Development of visual motion processing: phase and peak latencies of direction-specific visual evoked potential.
Lee J., Wattam-Bell J., Atkinson J., Braddick O.
The direction-reversal visual evoked potential (DR-VEP) latency is a key measure of the development of motion processing in infancy. However, the latency of this response has not been previously investigated. For other stimuli, both the latency of an initial peak and a latency measure calculated from steady-state phase as a function of frequency have been shown to be important and distinctive indicators of development. The latter measure is hypothesized to reflect the time course of cortical processing beyond the initial response that generates the first positive peak. DR-VEP was tested in 61 adults at 1-16 reversals per second (r/s) and 76 infants (age 7.7-79.0 weeks) at 2-8 r/s. In addition to measuring the transient peak latency at 1-3 r/s, latencies from the gradient of phase against reversal rates were also calculated from steady-state recordings at 1-16 r/s.
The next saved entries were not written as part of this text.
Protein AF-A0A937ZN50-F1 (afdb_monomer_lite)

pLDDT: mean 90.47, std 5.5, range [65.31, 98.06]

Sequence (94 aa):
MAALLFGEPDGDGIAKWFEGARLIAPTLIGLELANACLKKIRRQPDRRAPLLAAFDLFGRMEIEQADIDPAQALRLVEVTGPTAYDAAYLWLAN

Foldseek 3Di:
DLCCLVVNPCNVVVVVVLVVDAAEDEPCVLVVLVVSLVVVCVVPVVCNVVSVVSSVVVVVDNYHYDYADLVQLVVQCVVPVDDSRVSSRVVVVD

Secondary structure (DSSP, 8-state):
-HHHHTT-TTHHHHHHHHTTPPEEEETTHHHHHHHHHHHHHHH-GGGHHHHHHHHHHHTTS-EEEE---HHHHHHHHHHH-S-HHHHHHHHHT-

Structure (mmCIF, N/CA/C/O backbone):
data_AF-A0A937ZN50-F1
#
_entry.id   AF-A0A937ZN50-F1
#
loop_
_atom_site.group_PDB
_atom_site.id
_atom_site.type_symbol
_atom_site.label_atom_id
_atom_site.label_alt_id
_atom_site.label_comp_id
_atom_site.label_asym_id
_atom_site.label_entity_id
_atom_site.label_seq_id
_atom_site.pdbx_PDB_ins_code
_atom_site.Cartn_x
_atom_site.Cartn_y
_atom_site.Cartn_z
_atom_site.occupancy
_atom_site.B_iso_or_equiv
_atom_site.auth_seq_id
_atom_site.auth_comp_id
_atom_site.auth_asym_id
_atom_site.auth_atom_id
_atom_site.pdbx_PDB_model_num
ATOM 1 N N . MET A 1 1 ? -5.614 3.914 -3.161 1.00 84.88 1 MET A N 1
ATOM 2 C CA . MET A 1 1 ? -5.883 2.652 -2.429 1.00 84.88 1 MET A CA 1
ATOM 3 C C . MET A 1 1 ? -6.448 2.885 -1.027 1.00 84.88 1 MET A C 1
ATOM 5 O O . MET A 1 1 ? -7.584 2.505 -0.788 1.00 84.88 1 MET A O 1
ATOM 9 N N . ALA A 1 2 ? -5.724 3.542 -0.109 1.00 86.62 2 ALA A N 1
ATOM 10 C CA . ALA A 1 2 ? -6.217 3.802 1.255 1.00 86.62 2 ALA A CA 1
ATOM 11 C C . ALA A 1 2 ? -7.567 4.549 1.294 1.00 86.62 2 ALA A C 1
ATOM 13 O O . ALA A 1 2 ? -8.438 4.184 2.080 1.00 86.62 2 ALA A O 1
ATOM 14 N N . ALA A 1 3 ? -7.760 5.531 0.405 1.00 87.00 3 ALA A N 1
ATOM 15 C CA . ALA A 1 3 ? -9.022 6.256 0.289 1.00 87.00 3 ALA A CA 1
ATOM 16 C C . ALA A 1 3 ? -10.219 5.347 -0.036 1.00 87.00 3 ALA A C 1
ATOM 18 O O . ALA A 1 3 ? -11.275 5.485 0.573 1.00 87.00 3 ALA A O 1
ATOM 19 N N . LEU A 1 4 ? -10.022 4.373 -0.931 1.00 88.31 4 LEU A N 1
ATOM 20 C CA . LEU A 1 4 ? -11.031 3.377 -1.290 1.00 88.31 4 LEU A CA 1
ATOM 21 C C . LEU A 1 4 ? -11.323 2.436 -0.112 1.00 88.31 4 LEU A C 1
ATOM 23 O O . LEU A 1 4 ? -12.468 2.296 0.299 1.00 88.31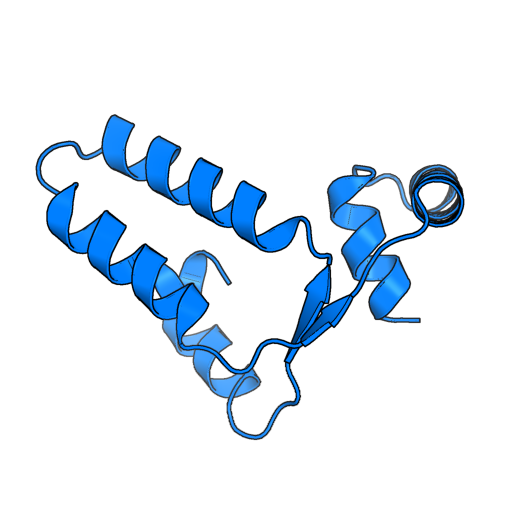 4 LEU A O 1
ATOM 27 N N . LEU A 1 5 ? -10.283 1.826 0.466 1.00 89.75 5 LEU A N 1
ATOM 28 C CA . LEU A 1 5 ? -10.446 0.824 1.525 1.00 89.75 5 LEU A CA 1
ATOM 29 C C . LEU A 1 5 ? -11.070 1.408 2.794 1.00 89.75 5 LEU A C 1
ATOM 31 O O . LEU A 1 5 ? -11.911 0.774 3.422 1.00 89.75 5 LEU A O 1
ATOM 35 N N . PHE A 1 6 ? -10.673 2.619 3.183 1.00 91.75 6 PHE A N 1
ATOM 36 C CA . PHE A 1 6 ? -11.091 3.217 4.451 1.00 91.75 6 PHE A CA 1
ATOM 37 C C . PHE A 1 6 ? -12.217 4.248 4.312 1.00 91.75 6 PHE A C 1
ATOM 39 O O . PHE A 1 6 ? -12.481 4.965 5.283 1.00 91.75 6 PHE A O 1
ATOM 46 N N . GLY A 1 7 ? -12.866 4.321 3.144 1.00 86.31 7 GLY A N 1
ATOM 47 C CA . GLY A 1 7 ? -14.008 5.203 2.887 1.00 86.31 7 GLY A CA 1
ATOM 48 C C . GLY A 1 7 ? -13.683 6.683 3.089 1.00 86.31 7 GLY A C 1
ATOM 49 O O . GLY A 1 7 ? -14.416 7.393 3.777 1.00 86.31 7 GLY A O 1
ATOM 50 N N . GLU A 1 8 ? -12.538 7.134 2.579 1.00 89.12 8 GLU A N 1
ATOM 51 C CA . GLU A 1 8 ? -12.196 8.559 2.561 1.00 89.12 8 GLU A CA 1
ATOM 52 C C . GLU A 1 8 ? -12.978 9.279 1.446 1.00 89.12 8 GLU A C 1
ATOM 54 O O . GLU A 1 8 ? -13.433 8.613 0.517 1.00 89.12 8 GLU A O 1
ATOM 59 N N . PRO A 1 9 ? -13.133 10.618 1.502 1.00 86.88 9 PRO A N 1
ATOM 60 C CA . PRO A 1 9 ? -13.990 11.364 0.571 1.00 86.88 9 PRO A CA 1
ATOM 61 C C . PRO A 1 9 ? -13.734 11.094 -0.919 1.00 86.88 9 PRO A C 1
ATOM 63 O O . PRO A 1 9 ? -14.676 11.077 -1.704 1.00 86.88 9 PRO A O 1
ATOM 66 N N . ASP A 1 10 ? -12.486 10.817 -1.302 1.00 85.31 10 ASP A N 1
ATOM 67 C CA . ASP A 1 10 ? -12.111 10.553 -2.698 1.00 85.31 10 ASP A CA 1
ATOM 68 C C . ASP A 1 10 ? -12.325 9.087 -3.133 1.00 85.31 10 ASP A C 1
ATOM 70 O O . ASP A 1 10 ? -12.099 8.737 -4.293 1.00 85.31 10 ASP A O 1
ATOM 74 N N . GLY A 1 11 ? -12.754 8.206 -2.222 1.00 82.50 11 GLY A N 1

For both adults and infants, peak latencies were similar for 1-3 r/s, while the calculated latency was substantially longer. Thirty-nine percent of adults and 17% of infants showed additional early transient peaks. We suggest that this early peak may reflect activation of extrastriate areas by motion, by a route that bypasses V1. While both transient latencies were similar to adult values around the onset of DR responses at 10 weeks of age, the latency calculated from phase values did not asymptote to the adult value of 207 ms until around 30 weeks. The overall time course of the response to direction reversal is prolonged compared with the transmission delay that generates the initial transient peak, presumably reflecting feed-forward, lateral, and recurrent connections that refine and elaborate the directional response of cortical neurons. While the peak latencies stay relatively unchanged throughout development, the dynamics of further motion processing are not mature until after 8 months of age. These measures may prove important indicators of motion development in future clinical evaluations.